Article views: 21960

Abstract:
Tungsten isotopes are the ideal tracers of core-mantle chemical interaction. Given that W is moderately siderophile, it preferentially partitioned into the Earth’s core during its segregation, leaving the mantle depleted in this element. In contrast, Hf is lithophile, and its short-lived radioactive isotope ¹⁸²Hf decayed entirely to ¹⁸²W in the mantle after metal-silicate segregation. Therefore, the ¹⁸²W isotopic composition of the Earth’s mantle and its core are expected to differ by about 200 ppm.
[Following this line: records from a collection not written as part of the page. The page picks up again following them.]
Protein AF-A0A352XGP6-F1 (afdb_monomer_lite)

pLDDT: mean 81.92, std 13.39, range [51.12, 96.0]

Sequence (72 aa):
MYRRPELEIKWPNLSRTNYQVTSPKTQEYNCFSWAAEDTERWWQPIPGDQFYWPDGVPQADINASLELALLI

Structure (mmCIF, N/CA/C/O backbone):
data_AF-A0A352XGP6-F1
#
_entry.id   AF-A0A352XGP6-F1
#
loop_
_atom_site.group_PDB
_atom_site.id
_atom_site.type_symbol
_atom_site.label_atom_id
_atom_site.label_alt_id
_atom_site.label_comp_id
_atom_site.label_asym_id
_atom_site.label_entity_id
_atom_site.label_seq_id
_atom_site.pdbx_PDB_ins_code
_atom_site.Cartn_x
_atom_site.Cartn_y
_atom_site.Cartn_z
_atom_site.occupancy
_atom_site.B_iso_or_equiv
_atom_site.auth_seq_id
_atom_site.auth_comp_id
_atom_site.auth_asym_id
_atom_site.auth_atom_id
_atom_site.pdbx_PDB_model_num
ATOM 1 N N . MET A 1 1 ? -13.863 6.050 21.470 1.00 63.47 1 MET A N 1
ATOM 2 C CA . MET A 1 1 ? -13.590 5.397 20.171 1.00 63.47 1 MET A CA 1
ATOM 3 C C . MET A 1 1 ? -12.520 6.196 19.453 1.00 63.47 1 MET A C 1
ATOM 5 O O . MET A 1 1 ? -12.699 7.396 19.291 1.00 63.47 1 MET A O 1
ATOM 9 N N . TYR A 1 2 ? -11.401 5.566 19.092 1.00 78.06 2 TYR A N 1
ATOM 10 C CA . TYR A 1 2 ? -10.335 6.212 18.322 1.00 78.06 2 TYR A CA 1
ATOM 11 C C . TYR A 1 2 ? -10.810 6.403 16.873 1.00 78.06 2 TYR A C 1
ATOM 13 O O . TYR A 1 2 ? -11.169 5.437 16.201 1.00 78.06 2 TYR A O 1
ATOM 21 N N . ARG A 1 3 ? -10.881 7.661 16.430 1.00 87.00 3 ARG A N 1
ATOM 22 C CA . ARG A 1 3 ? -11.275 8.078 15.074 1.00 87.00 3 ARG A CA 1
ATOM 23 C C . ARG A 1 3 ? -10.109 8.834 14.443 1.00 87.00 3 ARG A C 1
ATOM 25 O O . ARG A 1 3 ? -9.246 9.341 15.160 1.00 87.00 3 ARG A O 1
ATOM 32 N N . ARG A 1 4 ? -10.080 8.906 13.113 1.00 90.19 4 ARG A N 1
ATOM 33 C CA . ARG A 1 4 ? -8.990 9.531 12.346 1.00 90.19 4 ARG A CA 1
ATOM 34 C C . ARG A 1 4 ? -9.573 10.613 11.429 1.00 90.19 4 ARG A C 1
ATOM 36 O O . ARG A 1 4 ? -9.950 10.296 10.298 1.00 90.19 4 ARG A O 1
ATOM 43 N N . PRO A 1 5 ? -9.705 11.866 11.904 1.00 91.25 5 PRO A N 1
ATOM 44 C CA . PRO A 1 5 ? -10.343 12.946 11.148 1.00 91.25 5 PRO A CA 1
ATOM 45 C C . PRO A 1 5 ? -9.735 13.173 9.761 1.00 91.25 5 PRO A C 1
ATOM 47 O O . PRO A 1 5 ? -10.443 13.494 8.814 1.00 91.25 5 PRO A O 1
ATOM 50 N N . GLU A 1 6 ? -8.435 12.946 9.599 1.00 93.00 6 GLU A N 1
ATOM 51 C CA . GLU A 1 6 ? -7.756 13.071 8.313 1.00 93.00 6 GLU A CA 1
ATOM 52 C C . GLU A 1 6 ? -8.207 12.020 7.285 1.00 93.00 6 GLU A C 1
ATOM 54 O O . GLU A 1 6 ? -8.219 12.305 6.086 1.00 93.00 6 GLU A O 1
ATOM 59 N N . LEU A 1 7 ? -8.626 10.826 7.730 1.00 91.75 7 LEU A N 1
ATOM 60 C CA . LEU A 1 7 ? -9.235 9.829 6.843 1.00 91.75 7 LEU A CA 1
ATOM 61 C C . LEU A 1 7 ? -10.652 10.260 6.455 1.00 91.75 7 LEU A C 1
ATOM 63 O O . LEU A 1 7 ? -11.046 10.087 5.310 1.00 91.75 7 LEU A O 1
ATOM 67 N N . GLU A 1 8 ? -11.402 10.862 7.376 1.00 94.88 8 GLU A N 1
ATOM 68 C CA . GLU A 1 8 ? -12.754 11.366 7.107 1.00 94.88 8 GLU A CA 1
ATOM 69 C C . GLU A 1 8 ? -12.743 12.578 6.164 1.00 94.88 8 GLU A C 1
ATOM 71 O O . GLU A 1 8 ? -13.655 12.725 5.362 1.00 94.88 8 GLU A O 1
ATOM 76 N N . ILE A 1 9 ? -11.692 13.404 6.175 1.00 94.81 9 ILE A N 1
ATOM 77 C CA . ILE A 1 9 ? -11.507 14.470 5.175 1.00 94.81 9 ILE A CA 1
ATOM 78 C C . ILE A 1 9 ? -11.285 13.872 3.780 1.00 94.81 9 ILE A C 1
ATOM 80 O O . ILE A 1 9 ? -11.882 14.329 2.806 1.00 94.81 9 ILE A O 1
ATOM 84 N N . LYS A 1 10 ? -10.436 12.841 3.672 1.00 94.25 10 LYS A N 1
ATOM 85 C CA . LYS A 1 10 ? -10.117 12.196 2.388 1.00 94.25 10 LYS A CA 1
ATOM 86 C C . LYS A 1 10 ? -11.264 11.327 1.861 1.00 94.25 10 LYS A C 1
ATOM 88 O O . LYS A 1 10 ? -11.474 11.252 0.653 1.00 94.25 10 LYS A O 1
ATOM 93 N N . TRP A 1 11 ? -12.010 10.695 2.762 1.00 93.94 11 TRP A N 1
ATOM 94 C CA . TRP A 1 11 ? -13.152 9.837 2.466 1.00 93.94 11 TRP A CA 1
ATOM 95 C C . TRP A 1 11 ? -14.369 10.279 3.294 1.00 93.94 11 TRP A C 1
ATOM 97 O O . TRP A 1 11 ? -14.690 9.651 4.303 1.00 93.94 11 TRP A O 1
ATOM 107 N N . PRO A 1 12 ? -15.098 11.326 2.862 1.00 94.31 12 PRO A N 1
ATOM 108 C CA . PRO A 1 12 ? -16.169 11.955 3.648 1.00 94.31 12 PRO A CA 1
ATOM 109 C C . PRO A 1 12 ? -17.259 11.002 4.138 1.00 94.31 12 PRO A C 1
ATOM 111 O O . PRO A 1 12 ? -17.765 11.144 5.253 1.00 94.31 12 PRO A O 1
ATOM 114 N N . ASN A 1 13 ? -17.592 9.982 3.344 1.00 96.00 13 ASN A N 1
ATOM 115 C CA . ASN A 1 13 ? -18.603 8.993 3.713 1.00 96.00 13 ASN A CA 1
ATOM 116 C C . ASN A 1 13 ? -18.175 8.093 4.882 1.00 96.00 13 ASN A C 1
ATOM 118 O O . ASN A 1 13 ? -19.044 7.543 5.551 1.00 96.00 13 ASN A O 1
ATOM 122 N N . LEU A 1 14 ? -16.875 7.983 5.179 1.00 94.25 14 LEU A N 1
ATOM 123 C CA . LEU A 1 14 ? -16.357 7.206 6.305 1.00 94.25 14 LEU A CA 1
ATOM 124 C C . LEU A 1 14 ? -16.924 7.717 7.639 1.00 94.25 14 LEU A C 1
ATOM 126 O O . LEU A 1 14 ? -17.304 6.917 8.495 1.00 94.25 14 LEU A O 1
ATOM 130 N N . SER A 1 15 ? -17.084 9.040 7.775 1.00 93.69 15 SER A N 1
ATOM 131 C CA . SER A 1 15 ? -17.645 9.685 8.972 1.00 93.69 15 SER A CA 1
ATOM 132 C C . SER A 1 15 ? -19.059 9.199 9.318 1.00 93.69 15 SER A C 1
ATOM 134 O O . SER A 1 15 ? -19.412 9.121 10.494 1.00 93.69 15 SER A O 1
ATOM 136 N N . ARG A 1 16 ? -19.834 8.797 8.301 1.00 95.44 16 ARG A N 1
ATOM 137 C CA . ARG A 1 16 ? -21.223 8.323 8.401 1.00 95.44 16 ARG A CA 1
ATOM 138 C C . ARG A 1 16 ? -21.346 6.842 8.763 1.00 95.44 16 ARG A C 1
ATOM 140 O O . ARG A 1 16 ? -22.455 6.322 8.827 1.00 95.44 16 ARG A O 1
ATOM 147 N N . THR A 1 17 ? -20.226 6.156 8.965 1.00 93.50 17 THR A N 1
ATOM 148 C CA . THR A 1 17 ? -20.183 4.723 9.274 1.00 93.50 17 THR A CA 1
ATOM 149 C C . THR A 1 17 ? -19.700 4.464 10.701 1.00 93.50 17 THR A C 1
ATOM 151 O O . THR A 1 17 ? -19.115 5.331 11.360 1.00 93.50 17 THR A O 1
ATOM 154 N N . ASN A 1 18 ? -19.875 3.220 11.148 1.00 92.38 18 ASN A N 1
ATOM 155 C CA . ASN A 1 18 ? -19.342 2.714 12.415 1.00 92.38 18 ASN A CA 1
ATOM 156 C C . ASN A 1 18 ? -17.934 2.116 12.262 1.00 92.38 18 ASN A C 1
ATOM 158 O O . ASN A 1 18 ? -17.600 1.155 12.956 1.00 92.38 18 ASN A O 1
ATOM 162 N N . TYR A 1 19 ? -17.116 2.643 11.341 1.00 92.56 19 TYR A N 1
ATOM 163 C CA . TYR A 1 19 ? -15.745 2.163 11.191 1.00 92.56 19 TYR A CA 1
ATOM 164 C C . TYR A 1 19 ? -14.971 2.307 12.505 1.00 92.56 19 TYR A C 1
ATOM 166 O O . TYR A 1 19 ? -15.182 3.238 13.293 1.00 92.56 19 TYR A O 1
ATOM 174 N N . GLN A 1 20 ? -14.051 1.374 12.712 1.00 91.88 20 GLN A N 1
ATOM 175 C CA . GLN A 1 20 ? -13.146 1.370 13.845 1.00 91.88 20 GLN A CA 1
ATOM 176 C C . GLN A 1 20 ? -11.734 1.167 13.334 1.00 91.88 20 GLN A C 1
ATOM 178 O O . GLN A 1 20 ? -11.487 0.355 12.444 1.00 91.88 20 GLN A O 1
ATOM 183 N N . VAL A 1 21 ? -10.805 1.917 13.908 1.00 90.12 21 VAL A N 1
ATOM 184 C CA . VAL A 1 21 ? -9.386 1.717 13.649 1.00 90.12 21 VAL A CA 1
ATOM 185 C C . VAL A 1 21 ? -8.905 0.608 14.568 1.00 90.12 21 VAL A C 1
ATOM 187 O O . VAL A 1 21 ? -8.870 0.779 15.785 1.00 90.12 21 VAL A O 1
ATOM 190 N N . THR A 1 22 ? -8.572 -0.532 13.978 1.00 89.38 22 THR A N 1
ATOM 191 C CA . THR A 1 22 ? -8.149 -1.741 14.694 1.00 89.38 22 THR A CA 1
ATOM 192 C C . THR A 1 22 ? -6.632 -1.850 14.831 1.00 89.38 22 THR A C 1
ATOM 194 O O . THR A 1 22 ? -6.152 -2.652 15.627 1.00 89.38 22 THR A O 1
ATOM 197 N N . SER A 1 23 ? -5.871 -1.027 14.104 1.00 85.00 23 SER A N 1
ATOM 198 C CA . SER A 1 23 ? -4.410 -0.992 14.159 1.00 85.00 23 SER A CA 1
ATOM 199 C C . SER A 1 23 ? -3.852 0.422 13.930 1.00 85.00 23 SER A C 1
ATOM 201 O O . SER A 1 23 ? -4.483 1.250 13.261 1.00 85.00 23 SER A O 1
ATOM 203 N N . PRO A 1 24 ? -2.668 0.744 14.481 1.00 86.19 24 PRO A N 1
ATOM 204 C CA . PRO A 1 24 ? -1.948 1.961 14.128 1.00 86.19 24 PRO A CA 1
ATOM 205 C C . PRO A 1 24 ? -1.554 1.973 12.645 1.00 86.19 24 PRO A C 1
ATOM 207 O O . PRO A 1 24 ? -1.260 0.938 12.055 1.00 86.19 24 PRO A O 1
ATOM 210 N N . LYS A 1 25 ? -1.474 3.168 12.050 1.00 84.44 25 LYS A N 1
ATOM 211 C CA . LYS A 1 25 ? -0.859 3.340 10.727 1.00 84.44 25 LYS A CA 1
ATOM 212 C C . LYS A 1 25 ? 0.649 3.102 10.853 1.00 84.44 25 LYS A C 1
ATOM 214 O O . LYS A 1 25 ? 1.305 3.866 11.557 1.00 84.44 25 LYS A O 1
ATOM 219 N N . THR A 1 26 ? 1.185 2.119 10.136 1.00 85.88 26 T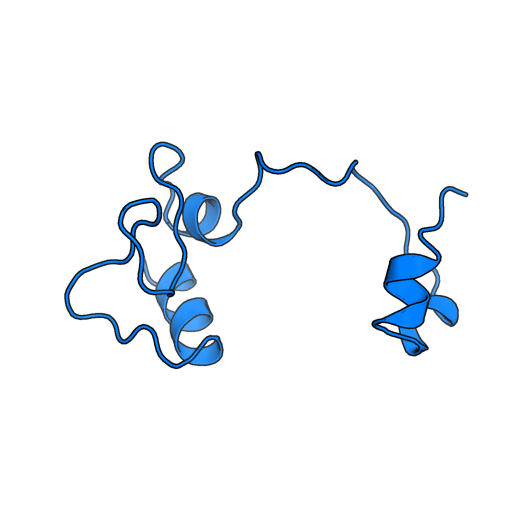HR A N 1
ATOM 220 C CA . THR A 1 26 ? 2.628 1.840 10.069 1.00 85.88 26 THR A CA 1
ATOM 221 C C . THR A 1 26 ? 3.126 1.898 8.622 1.0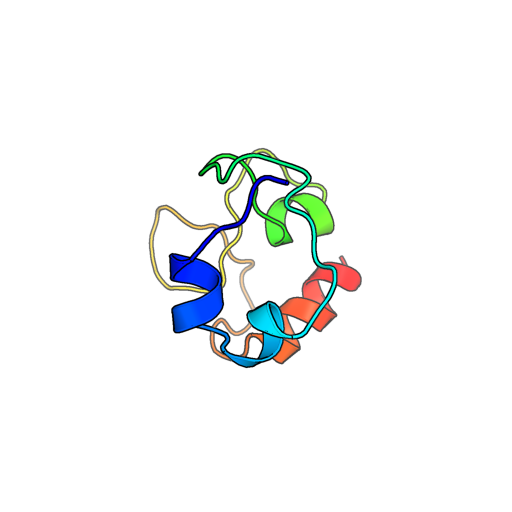0 85.88 26 THR A C 1
ATOM 223 O O . THR A 1 26 ? 2.330 1.869 7.683 1.00 85.88 26 THR A O 1
ATOM 226 N N . GLN A 1 27 ? 4.444 2.020 8.447 1.00 84.12 27 GLN A N 1
ATOM 227 C CA . GLN A 1 27 ? 5.125 1.828 7.156 1.00 84.12 27 GLN A CA 1
ATOM 228 C C . GLN A 1 27 ? 5.648 0.391 7.001 1.00 84.12 27 GLN A C 1
ATOM 230 O O . GLN A 1 27 ? 6.445 0.123 6.118 1.00 84.12 27 GLN A O 1
ATOM 235 N N . GLU A 1 28 ? 5.221 -0.522 7.871 1.00 85.25 28 GLU A N 1
ATOM 236 C CA . GLU A 1 28 ? 5.715 -1.904 7.930 1.00 85.25 28 GLU A CA 1
ATOM 237 C C . GLU A 1 28 ? 4.748 -2.887 7.254 1.00 85.25 28 GLU A C 1
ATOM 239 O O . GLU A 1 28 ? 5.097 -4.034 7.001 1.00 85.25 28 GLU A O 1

Here, we report new high precision W isotope data for mantle-derived rock samples from the Paleoarchean Pilbara Craton, and the Réunion Island and the Kerguelen Archipelago hotspots. Together with other available data, they reveal a temporal shift in the ¹⁸²W isotopic composition of the mantle that is best explained by core-mantle chemical interaction. Core-mantle exchange might be facilitated by diffusive isotope exchange at the core-mantle boundary, or the exsolution of W-rich, Si-Mg-Fe oxides from the core into the mantle. Tungsten-182 isotope compositions of mantle-derived magmas are similar from 4.3 to 2.7 Ga and decrease afterwards. This change could be related to the onset of the crystallisation of the inner core or to the initiation of post-Archean deep slab subduction that more efficiently mixed the mantle.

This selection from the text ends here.